Task data:
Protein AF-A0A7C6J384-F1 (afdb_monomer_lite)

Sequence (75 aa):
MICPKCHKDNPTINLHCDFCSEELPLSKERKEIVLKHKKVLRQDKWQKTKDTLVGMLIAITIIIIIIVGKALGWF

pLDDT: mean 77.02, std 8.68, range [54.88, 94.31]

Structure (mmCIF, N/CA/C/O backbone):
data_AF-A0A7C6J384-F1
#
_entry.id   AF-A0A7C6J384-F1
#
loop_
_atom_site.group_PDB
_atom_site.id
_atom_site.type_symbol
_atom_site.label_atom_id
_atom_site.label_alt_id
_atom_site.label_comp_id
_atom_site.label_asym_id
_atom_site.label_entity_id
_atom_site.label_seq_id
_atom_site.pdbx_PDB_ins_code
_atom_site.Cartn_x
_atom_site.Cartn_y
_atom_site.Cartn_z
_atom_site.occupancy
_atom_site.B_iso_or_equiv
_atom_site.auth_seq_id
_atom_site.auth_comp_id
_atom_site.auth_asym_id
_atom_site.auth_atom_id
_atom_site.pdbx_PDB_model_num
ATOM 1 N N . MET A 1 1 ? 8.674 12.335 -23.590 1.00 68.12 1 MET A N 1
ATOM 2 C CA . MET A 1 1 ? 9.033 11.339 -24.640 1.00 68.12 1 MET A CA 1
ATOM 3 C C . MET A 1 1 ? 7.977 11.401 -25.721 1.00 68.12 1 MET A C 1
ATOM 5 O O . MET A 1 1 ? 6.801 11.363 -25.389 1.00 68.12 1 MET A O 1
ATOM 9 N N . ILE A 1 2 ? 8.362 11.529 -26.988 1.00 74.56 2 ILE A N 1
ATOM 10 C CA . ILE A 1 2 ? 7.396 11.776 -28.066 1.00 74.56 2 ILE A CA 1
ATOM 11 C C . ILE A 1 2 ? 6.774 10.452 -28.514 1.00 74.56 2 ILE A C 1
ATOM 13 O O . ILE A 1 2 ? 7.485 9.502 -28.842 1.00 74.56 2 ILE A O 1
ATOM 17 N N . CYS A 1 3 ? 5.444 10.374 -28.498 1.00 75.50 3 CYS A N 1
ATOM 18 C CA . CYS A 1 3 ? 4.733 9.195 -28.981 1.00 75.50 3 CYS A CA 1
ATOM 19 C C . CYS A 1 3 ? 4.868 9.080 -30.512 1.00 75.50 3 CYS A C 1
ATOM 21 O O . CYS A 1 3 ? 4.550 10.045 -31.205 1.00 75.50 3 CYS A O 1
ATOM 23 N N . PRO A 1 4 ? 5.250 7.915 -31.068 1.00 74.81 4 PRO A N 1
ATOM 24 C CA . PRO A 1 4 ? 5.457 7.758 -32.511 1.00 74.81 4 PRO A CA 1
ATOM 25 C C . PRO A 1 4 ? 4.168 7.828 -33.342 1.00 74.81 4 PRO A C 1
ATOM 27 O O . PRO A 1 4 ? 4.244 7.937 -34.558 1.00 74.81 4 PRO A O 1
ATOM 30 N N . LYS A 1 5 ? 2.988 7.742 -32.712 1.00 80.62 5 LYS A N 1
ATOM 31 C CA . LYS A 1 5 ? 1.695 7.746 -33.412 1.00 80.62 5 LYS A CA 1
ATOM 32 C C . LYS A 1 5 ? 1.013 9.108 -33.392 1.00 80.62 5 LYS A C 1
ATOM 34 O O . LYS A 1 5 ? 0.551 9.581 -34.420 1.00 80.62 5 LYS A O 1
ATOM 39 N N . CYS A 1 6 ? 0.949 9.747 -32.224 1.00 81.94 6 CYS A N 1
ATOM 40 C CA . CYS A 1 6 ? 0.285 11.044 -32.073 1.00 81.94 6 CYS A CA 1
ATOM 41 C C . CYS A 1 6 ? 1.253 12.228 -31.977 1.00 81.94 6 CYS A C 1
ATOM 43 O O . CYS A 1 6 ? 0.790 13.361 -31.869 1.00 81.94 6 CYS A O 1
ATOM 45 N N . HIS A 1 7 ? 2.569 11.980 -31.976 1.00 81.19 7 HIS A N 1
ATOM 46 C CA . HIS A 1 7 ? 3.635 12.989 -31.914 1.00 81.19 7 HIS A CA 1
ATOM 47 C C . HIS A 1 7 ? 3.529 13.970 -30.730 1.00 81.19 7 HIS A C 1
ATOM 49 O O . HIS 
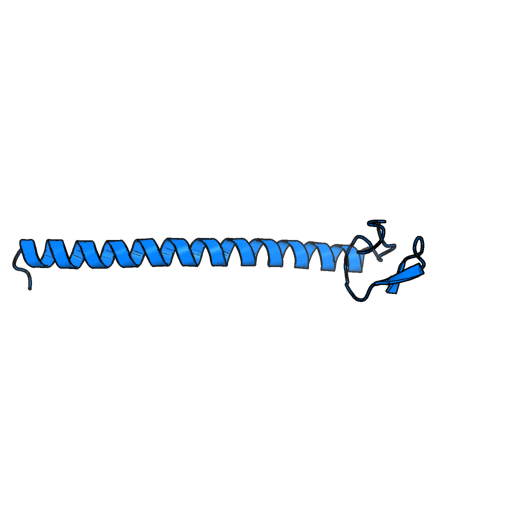A 1 7 ? 4.239 14.971 -30.680 1.00 81.19 7 HIS A O 1
ATOM 55 N N . LYS A 1 8 ? 2.674 13.679 -29.741 1.00 78.06 8 LYS A N 1
ATOM 56 C CA . LYS A 1 8 ? 2.554 14.451 -28.504 1.00 78.06 8 LYS A CA 1
ATOM 57 C C . LYS A 1 8 ? 3.631 14.025 -27.518 1.00 78.06 8 LYS A C 1
ATOM 59 O O . LYS A 1 8 ? 3.993 12.845 -27.449 1.00 78.06 8 LYS A O 1
ATOM 64 N N . ASP A 1 9 ? 4.117 14.991 -26.744 1.00 72.69 9 ASP A N 1
ATOM 65 C CA . ASP A 1 9 ? 5.029 14.694 -25.652 1.00 72.69 9 ASP A CA 1
ATOM 66 C C . ASP A 1 9 ? 4.277 14.003 -24.511 1.00 72.69 9 ASP A C 1
ATOM 68 O O . ASP A 1 9 ? 3.233 14.466 -24.053 1.00 72.69 9 ASP A O 1
ATOM 72 N N . ASN A 1 10 ? 4.804 12.854 -24.097 1.00 69.69 10 ASN A
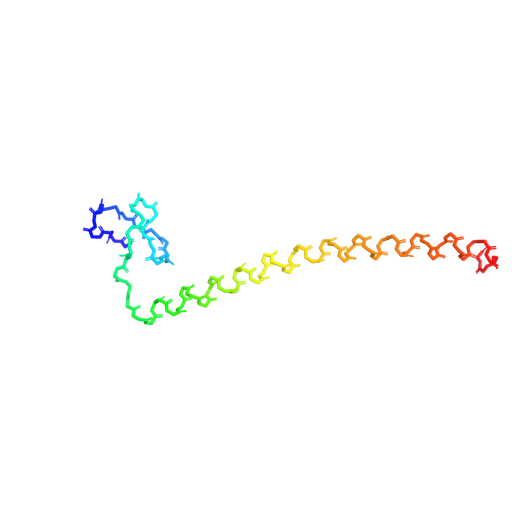 N 1
ATOM 73 C CA . ASN A 1 10 ? 4.343 12.115 -22.941 1.00 69.69 10 ASN A CA 1
ATOM 74 C C . ASN A 1 10 ? 5.341 12.323 -21.787 1.00 69.69 10 ASN A C 1
ATOM 76 O O . ASN A 1 10 ? 6.452 11.773 -21.854 1.00 69.69 10 ASN A O 1
ATOM 80 N N . PRO A 1 11 ? 4.989 13.103 -20.751 1.00 66.56 11 PRO A N 1
ATOM 81 C CA . PRO A 1 11 ? 5.875 13.363 -19.616 1.00 66.56 11 PRO A CA 1
ATOM 82 C C . PRO A 1 11 ? 5.945 12.176 -18.640 1.00 66.56 11 PRO A C 1
ATOM 84 O O . PRO A 1 11 ? 6.866 12.084 -17.832 1.00 66.56 11 PRO A O 1
ATOM 87 N N . THR A 1 12 ? 4.988 11.249 -18.707 1.00 62.22 12 THR A N 1
ATOM 88 C CA . THR A 1 12 ? 4.822 10.136 -17.767 1.00 62.22 12 THR A CA 1
ATOM 89 C C . THR A 1 12 ? 5.469 8.849 -18.269 1.00 62.22 12 THR A C 1
ATOM 91 O O . THR A 1 12 ? 5.368 8.487 -19.440 1.00 62.22 12 THR A O 1
ATOM 94 N N . ILE A 1 13 ? 6.104 8.096 -17.362 1.00 62.56 13 ILE A N 1
ATOM 95 C CA . ILE A 1 13 ? 6.651 6.758 -17.638 1.00 62.56 13 ILE A CA 1
ATOM 96 C C . ILE A 1 13 ? 5.496 5.737 -17.645 1.00 62.56 13 ILE A C 1
ATOM 98 O O . ILE A 1 13 ? 5.367 4.906 -16.750 1.00 62.56 13 ILE A O 1
ATOM 102 N N . ASN A 1 14 ? 4.615 5.832 -18.640 1.00 67.12 14 ASN A N 1
ATOM 103 C CA . ASN A 1 14 ? 3.498 4.912 -18.845 1.00 67.12 14 ASN A CA 1
ATOM 104 C C . ASN A 1 14 ? 3.797 3.947 -19.994 1.00 67.12 14 ASN A C 1
ATOM 106 O O . ASN A 1 14 ? 4.475 4.306 -20.951 1.00 67.12 14 ASN A O 1
ATOM 110 N N . LEU A 1 15 ? 3.268 2.721 -19.904 1.00 69.94 15 LEU A N 1
ATOM 111 C CA . LEU A 1 15 ? 3.383 1.710 -20.967 1.00 69.94 15 LEU A CA 1
ATOM 112 C C . LEU A 1 15 ? 2.626 2.120 -22.242 1.00 69.94 15 LEU A C 1
ATOM 114 O O . LEU A 1 15 ? 2.987 1.701 -23.335 1.00 69.94 15 LEU A O 1
ATOM 118 N N . HIS A 1 16 ? 1.605 2.961 -22.081 1.00 76.69 16 HIS A N 1
ATOM 119 C CA . HIS A 1 16 ? 0.746 3.467 -23.143 1.00 76.69 16 HIS A CA 1
ATOM 120 C C . HIS A 1 16 ? 0.763 4.993 -23.162 1.00 76.69 16 HIS A C 1
ATOM 122 O O . HIS A 1 16 ? 0.958 5.633 -22.126 1.00 76.69 16 HIS A O 1
ATOM 128 N N . CYS A 1 17 ? 0.590 5.574 -24.344 1.00 76.19 17 CYS A N 1
ATOM 129 C CA . CYS A 1 17 ? 0.501 7.017 -24.507 1.00 76.19 17 CYS A CA 1
ATOM 130 C C . CYS A 1 17 ? -0.821 7.522 -23.931 1.00 76.19 17 CYS A C 1
ATOM 132 O O . CYS A 1 17 ? -1.874 7.048 -24.340 1.00 76.19 17 CYS A O 1
ATOM 134 N N . ASP A 1 18 ? -0.784 8.523 -23.051 1.00 74.50 18 ASP A N 1
ATOM 135 C CA . ASP A 1 18 ? -1.991 9.094 -22.434 1.00 74.50 18 ASP A CA 1
ATOM 136 C C . ASP A 1 18 ? -2.992 9.678 -23.457 1.00 74.50 18 ASP A C 1
ATOM 138 O O . ASP A 1 18 ? -4.185 9.759 -23.183 1.00 74.50 18 ASP A O 1
ATOM 142 N N . PHE A 1 19 ? -2.537 10.037 -24.664 1.00 78.12 19 PHE A N 1
ATOM 143 C CA . PHE A 1 19 ? -3.391 10.649 -25.691 1.00 78.12 19 PHE A CA 1
ATOM 144 C C . PHE A 1 19 ? -4.000 9.659 -26.683 1.00 78.12 19 PHE A C 1
ATOM 146 O O . PHE A 1 19 ? -5.155 9.808 -27.062 1.00 78.12 19 PHE A O 1
ATOM 153 N N . CYS A 1 20 ? -3.216 8.690 -27.159 1.00 79.88 20 CYS A N 1
ATOM 154 C CA . CYS A 1 20 ? -3.665 7.745 -28.189 1.00 79.88 20 CYS A CA 1
ATOM 155 C C . CYS A 1 20 ? -3.777 6.304 -27.686 1.00 79.88 20 CYS A C 1
ATOM 157 O O . CYS A 1 20 ? -4.166 5.431 -28.450 1.00 79.88 20 CYS A O 1
ATOM 159 N N . SER A 1 21 ? -3.430 6.051 -26.419 1.00 78.19 21 SER A N 1
ATOM 160 C CA . SER A 1 21 ? -3.392 4.726 -25.784 1.00 78.19 21 SER A CA 1
ATOM 161 C C . SER A 1 21 ? -2.495 3.692 -26.484 1.00 78.19 21 SER A C 1
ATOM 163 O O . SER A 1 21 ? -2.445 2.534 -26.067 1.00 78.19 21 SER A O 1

Exercise goal: Reproduce the records above line by line, without any change, up to and including the line that holds "ATOM 5 O O .".

Exercise answer:
Protein AF-A0A7C6J384-F1 (afdb_monomer_lite)

Sequence (75 aa):
MICPKCHKDNPTINLHCDFCSEELPLSKERKEIVLKHKKVLRQDKWQKTKDTLVGMLIAITIIIIIIVGKALGWF

pLDDT: mean 77.02, std 8.68, range [54.88, 94.31]

Structure (mmCIF, N/CA/C/O backbone):
data_AF-A0A7C6J384-F1
#
_entry.id   AF-A0A7C6J384-F1
#
loop_
_atom_site.group_PDB
_atom_site.id
_atom_site.type_symbol
_atom_site.label_atom_id
_atom_site.label_alt_id
_atom_site.label_comp_id
_atom_site.label_asym_id
_atom_site.label_entity_id
_atom_site.label_seq_id
_atom_site.pdbx_PDB_ins_code
_atom_site.Cartn_x
_atom_site.Cartn_y
_atom_site.Cartn_z
_atom_site.occupancy
_atom_site.B_iso_or_equiv
_atom_site.auth_seq_id
_atom_site.auth_comp_id
_atom_site.auth_asym_id
_atom_site.auth_atom_id
_atom_site.pdbx_PDB_model_num
ATOM 1 N N . MET A 1 1 ? 8.674 12.335 -23.590 1.00 68.12 1 MET A N 1
ATOM 2 C CA . MET A 1 1 ? 9.033 11.339 -24.640 1.00 68.12 1 MET A CA 1
ATOM 3 C C . MET A 1 1 ? 7.977 11.401 -25.721 1.00 68.12 1 MET A C 1
ATOM 5 O O . MET A 1 1 ? 6.801 11.363 -25.389 1.00 68.12 1 MET A O 1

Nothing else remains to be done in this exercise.